Week 3 Response – Instructional Strategies

So, we’ve looked at the importance of introducing “rich” problems and allowing our students time to “wrestle” with these and come up with their own solutions and strategies.  If only Math teaching was that easy!  In Week 1, I had you read the section from the Van de Walle text on using a 3-part lesson, but for those of you who haven’t really seen this in action, you may still be feeling a bit “fuzzy” about the whole thing.  There are two online readings below that may simplify the 3-part lesson for you:

http://www.edu.gov.on.ca/eng/literacynumeracy/inspire/research/LearningBlocks.pdf  (Focus on Page 6-7)


During Tuesday’s class, we will have a look at the teacher’s role during each part of the 3-part lesson.  Perhaps in your response you could discuss what challenges teachers/students might face during each part, and how the teacher can effectively deal with these challenges.
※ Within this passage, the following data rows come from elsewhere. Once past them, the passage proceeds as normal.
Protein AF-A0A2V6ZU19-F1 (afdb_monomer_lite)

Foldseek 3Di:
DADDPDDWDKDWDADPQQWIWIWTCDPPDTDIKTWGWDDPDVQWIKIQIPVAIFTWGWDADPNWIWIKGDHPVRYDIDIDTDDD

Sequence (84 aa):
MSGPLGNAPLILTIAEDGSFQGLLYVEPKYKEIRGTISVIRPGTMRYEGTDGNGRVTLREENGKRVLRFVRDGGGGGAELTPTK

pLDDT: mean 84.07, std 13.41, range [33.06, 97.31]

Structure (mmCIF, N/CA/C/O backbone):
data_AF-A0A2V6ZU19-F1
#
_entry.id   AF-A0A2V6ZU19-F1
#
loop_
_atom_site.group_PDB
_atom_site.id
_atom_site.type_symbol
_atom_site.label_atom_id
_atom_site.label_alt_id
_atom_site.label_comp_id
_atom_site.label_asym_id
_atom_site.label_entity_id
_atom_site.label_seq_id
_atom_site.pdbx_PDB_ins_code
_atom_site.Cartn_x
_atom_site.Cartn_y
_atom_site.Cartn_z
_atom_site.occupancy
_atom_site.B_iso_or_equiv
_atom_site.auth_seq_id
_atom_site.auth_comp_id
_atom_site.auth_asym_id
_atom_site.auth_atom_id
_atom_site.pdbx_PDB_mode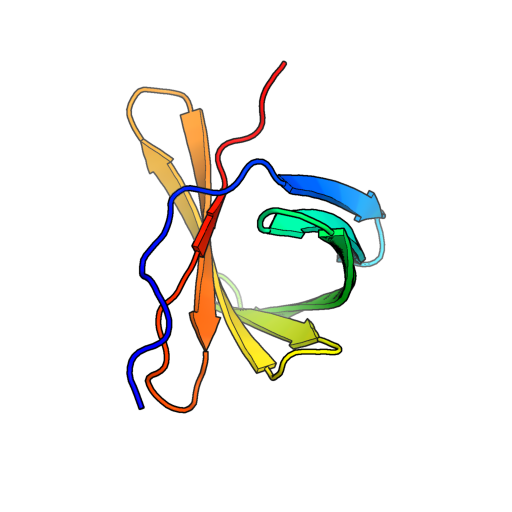l_num
ATOM 1 N N . MET A 1 1 ? 12.458 -17.245 -9.906 1.00 33.06 1 MET A N 1
ATOM 2 C CA . MET A 1 1 ? 13.178 -15.991 -10.216 1.00 33.06 1 MET A CA 1
ATOM 3 C C . MET A 1 1 ? 13.208 -15.130 -8.962 1.00 33.06 1 MET A C 1
ATOM 5 O O . MET A 1 1 ? 12.157 -14.668 -8.541 1.00 33.06 1 MET A O 1
ATOM 9 N N . SER A 1 2 ? 14.370 -14.971 -8.329 1.00 41.41 2 SER A N 1
ATOM 10 C CA . SER A 1 2 ? 14.581 -14.046 -7.209 1.00 41.41 2 SER A CA 1
ATOM 11 C C . SER A 1 2 ? 15.131 -12.730 -7.761 1.00 41.41 2 SER A C 1
ATOM 13 O O . SER A 1 2 ? 16.288 -12.672 -8.170 1.00 41.41 2 SER A O 1
ATOM 15 N N . GLY A 1 3 ? 14.290 -11.695 -7.830 1.00 41.34 3 GLY A N 1
ATOM 16 C CA . GLY A 1 3 ? 14.768 -10.320 -8.011 1.00 41.34 3 GLY A CA 1
ATOM 17 C C . GLY A 1 3 ? 15.538 -9.863 -6.765 1.00 41.34 3 GLY A C 1
ATOM 18 O O . GLY A 1 3 ? 15.394 -10.500 -5.717 1.00 41.34 3 GLY A O 1
ATOM 19 N N . PRO A 1 4 ? 16.358 -8.802 -6.850 1.00 46.28 4 PRO A N 1
ATOM 20 C CA . PRO A 1 4 ? 17.143 -8.347 -5.711 1.00 46.28 4 PRO A CA 1
ATOM 21 C C . PRO A 1 4 ? 16.202 -8.048 -4.539 1.00 46.28 4 PRO A C 1
ATOM 23 O O . PRO A 1 4 ? 15.304 -7.213 -4.644 1.00 46.28 4 PRO A O 1
ATOM 26 N N . LEU A 1 5 ? 16.389 -8.768 -3.429 1.00 54.97 5 LEU A N 1
ATOM 27 C CA . LEU A 1 5 ? 15.847 -8.389 -2.127 1.00 54.97 5 LEU A CA 1
ATOM 28 C C . LEU A 1 5 ? 16.621 -7.141 -1.694 1.00 54.97 5 LEU A C 1
ATOM 30 O O . LEU A 1 5 ? 17.650 -7.232 -1.034 1.00 54.97 5 LEU A O 1
ATOM 34 N N . GLY A 1 6 ? 16.185 -5.988 -2.190 1.00 62.19 6 GLY A N 1
ATOM 35 C CA . GLY A 1 6 ? 16.777 -4.692 -1.898 1.00 62.19 6 GLY A CA 1
ATOM 36 C C . GLY A 1 6 ? 15.871 -3.893 -0.975 1.00 62.19 6 GLY A C 1
ATOM 37 O O . GLY A 1 6 ? 14.664 -3.814 -1.199 1.00 62.19 6 GLY A O 1
ATOM 38 N N . ASN A 1 7 ? 16.461 -3.267 0.040 1.00 69.31 7 ASN A N 1
ATOM 39 C CA . ASN A 1 7 ? 15.813 -2.163 0.733 1.00 69.31 7 ASN A CA 1
ATOM 40 C C . ASN A 1 7 ? 15.813 -0.970 -0.227 1.00 69.31 7 ASN A C 1
ATOM 42 O O . ASN A 1 7 ? 16.875 -0.448 -0.560 1.00 69.31 7 ASN A O 1
ATOM 46 N N . ALA A 1 8 ? 14.636 -0.573 -0.698 1.00 76.12 8 ALA A N 1
ATOM 47 C CA . ALA A 1 8 ? 14.461 0.559 -1.596 1.00 76.12 8 ALA A CA 1
ATOM 48 C C . ALA A 1 8 ? 13.590 1.621 -0.911 1.00 76.12 8 ALA A C 1
ATOM 50 O O . ALA A 1 8 ? 12.565 1.264 -0.321 1.00 76.12 8 ALA A O 1
ATOM 51 N N . PRO A 1 9 ? 13.953 2.914 -0.986 1.00 80.62 9 PRO A N 1
ATOM 52 C CA . PRO A 1 9 ? 13.065 3.982 -0.558 1.00 80.62 9 PRO A CA 1
ATOM 53 C C . PRO A 1 9 ? 11.753 3.930 -1.346 1.00 80.62 9 PRO A C 1
ATOM 55 O O . PRO A 1 9 ?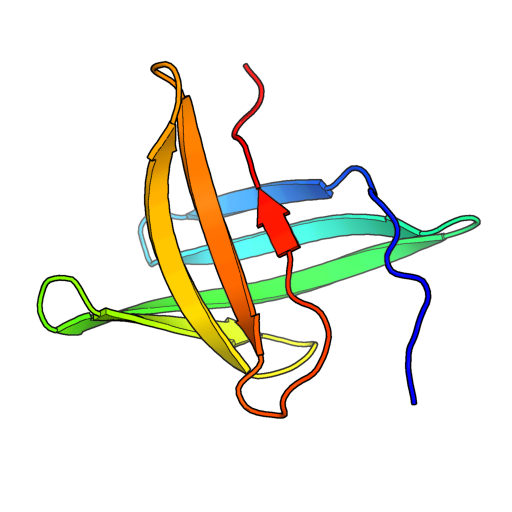 11.753 3.839 -2.578 1.00 80.62 9 PRO A O 1
ATOM 58 N N . LEU A 1 10 ? 10.641 4.012 -0.622 1.00 84.06 10 LEU A N 1
ATOM 59 C CA . LEU A 1 10 ? 9.302 4.118 -1.178 1.00 84.06 10 LEU A CA 1
ATOM 60 C C . LEU A 1 10 ? 8.598 5.298 -0.520 1.00 84.06 10 LEU A C 1
ATOM 62 O O . LEU A 1 10 ? 8.455 5.335 0.700 1.00 84.06 10 LEU A O 1
ATOM 66 N N . ILE A 1 11 ? 8.112 6.223 -1.340 1.00 88.19 11 ILE A N 1
ATOM 67 C CA . ILE A 1 11 ? 7.082 7.170 -0.917 1.00 88.19 11 ILE A CA 1
ATOM 68 C C . ILE A 1 11 ? 5.747 6.526 -1.263 1.00 88.19 11 ILE A C 1
ATOM 70 O O . ILE A 1 11 ? 5.551 6.138 -2.413 1.00 88.19 11 ILE A O 1
ATOM 74 N N . LEU A 1 12 ? 4.857 6.385 -0.283 1.00 89.94 12 LEU A N 1
ATOM 75 C CA . LEU A 1 12 ? 3.530 5.807 -0.464 1.00 89.94 12 LEU A CA 1
ATOM 76 C C . LEU A 1 12 ? 2.484 6.751 0.125 1.00 89.94 12 LEU A C 1
ATOM 78 O O . LEU A 1 12 ? 2.524 7.065 1.313 1.00 89.94 12 LEU A O 1
ATOM 82 N N . THR A 1 13 ? 1.532 7.163 -0.699 1.00 92.56 13 THR A N 1
ATOM 83 C CA . THR A 1 13 ? 0.347 7.908 -0.279 1.00 92.56 13 THR A CA 1
ATOM 84 C C . THR A 1 13 ? -0.840 6.961 -0.319 1.00 92.56 13 THR A C 1
ATOM 86 O O . THR A 1 13 ? -1.080 6.331 -1.346 1.00 92.56 13 THR A O 1
ATOM 89 N N . ILE A 1 14 ? -1.560 6.848 0.796 1.00 91.75 14 ILE A N 1
ATOM 90 C CA . ILE A 1 14 ? -2.780 6.044 0.918 1.00 91.75 14 ILE A CA 1
ATOM 91 C C . ILE A 1 14 ? -3.929 7.014 1.200 1.00 91.75 14 ILE A C 1
ATOM 93 O O . ILE A 1 14 ? -3.855 7.780 2.161 1.00 91.75 14 ILE A O 1
ATOM 97 N N . ALA A 1 15 ? -4.951 7.005 0.353 1.00 95.00 15 ALA A N 1
ATOM 98 C CA . ALA A 1 15 ? -6.161 7.796 0.525 1.00 95.00 15 ALA A CA 1
ATOM 99 C C . ALA A 1 15 ? -7.143 7.117 1.494 1.00 95.00 15 ALA A C 1
ATOM 101 O O . ALA A 1 15 ? -6.994 5.946 1.850 1.00 95.00 15 ALA A O 1
ATOM 102 N N . GLU A 1 16 ? -8.171 7.854 1.918 1.00 93.81 16 GLU A N 1
ATOM 103 C CA . GLU A 1 16 ? -9.172 7.366 2.880 1.00 93.81 16 GLU A CA 1
ATOM 104 C C . GLU A 1 16 ? -9.961 6.149 2.375 1.00 93.81 16 GLU A C 1
ATOM 106 O O . GLU A 1 16 ? -10.363 5.302 3.169 1.00 93.81 16 GLU A O 1
ATOM 111 N N . ASP A 1 17 ? -10.137 6.025 1.059 1.00 93.88 17 ASP A N 1
ATOM 112 C CA . ASP A 1 17 ? -10.798 4.886 0.410 1.00 93.88 17 ASP A CA 1
ATOM 113 C C . ASP A 1 17 ? -9.891 3.647 0.271 1.00 93.88 17 ASP A C 1
ATOM 115 O O . ASP A 1 17 ? -10.295 2.625 -0.286 1.00 93.88 17 ASP A O 1
ATOM 119 N N . GLY A 1 18 ? -8.657 3.728 0.775 1.00 93.69 18 GLY A N 1
ATOM 120 C CA . GLY A 1 18 ? -7.657 2.671 0.694 1.00 93.69 18 GLY A CA 1
ATOM 121 C C . GLY A 1 18 ? -6.918 2.610 -0.640 1.00 93.69 18 GLY A C 1
ATOM 122 O O . GLY A 1 18 ? -6.016 1.778 -0.778 1.00 93.69 18 GLY A O 1
ATOM 123 N N . SER A 1 19 ? -7.242 3.464 -1.617 1.00 96.88 19 SER A N 1
ATOM 124 C CA . SER A 1 19 ? -6.420 3.606 -2.819 1.00 96.88 19 SER A CA 1
ATOM 125 C C . SER A 1 19 ? -5.029 4.111 -2.440 1.00 96.88 19 SER A C 1
ATOM 127 O O . SER A 1 19 ? -4.857 4.900 -1.510 1.00 96.88 19 SER A O 1
ATOM 129 N N . PHE A 1 20 ? -4.005 3.622 -3.130 1.00 94.25 20 PHE A N 1
ATOM 130 C CA . PHE A 1 20 ? -2.637 4.047 -2.901 1.00 94.25 20 PHE A CA 1
ATOM 131 C C . PHE A 1 20 ? -1.894 4.310 -4.200 1.00 94.25 20 PHE A C 1
ATOM 133 O O . PHE A 1 20 ? -2.087 3.643 -5.221 1.00 94.25 20 PHE A O 1
ATOM 140 N N . GLN A 1 21 ? -0.965 5.253 -4.114 1.00 95.19 21 GLN A N 1
ATOM 141 C CA . GLN A 1 21 ? 0.035 5.525 -5.130 1.00 95.19 21 GLN A CA 1
ATOM 142 C C . GLN A 1 21 ? 1.398 5.620 -4.455 1.00 95.19 21 GLN A C 1
ATOM 144 O O . GLN A 1 21 ? 1.535 6.224 -3.393 1.00 95.19 21 GLN A O 1
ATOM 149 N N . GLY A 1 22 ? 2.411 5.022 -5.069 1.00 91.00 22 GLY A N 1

Another area of focus this week will be creating a balanced Math program.  Yes, just like a balanced Literacy program, Math should include time for shared, guided, and independent Math.  Please read through the Ministry document, Early Math Strategy, Pages 33-37, which gives an overview of the parts of a truly Balanced Math program.  In your reponse, I’d like you to discuss which of these parts you think Math teachers tend to focus on or use most effectively, and which parts could use more attention.  What are the benefits of each part for the student?  What challenges to teachers face in trying to encorporate all 3 parts into their program?  Feel free to discuss (or debate) any other ideas related to this issue!

Enjoy your Family Day, and see you on Tuesday and Thursday this week!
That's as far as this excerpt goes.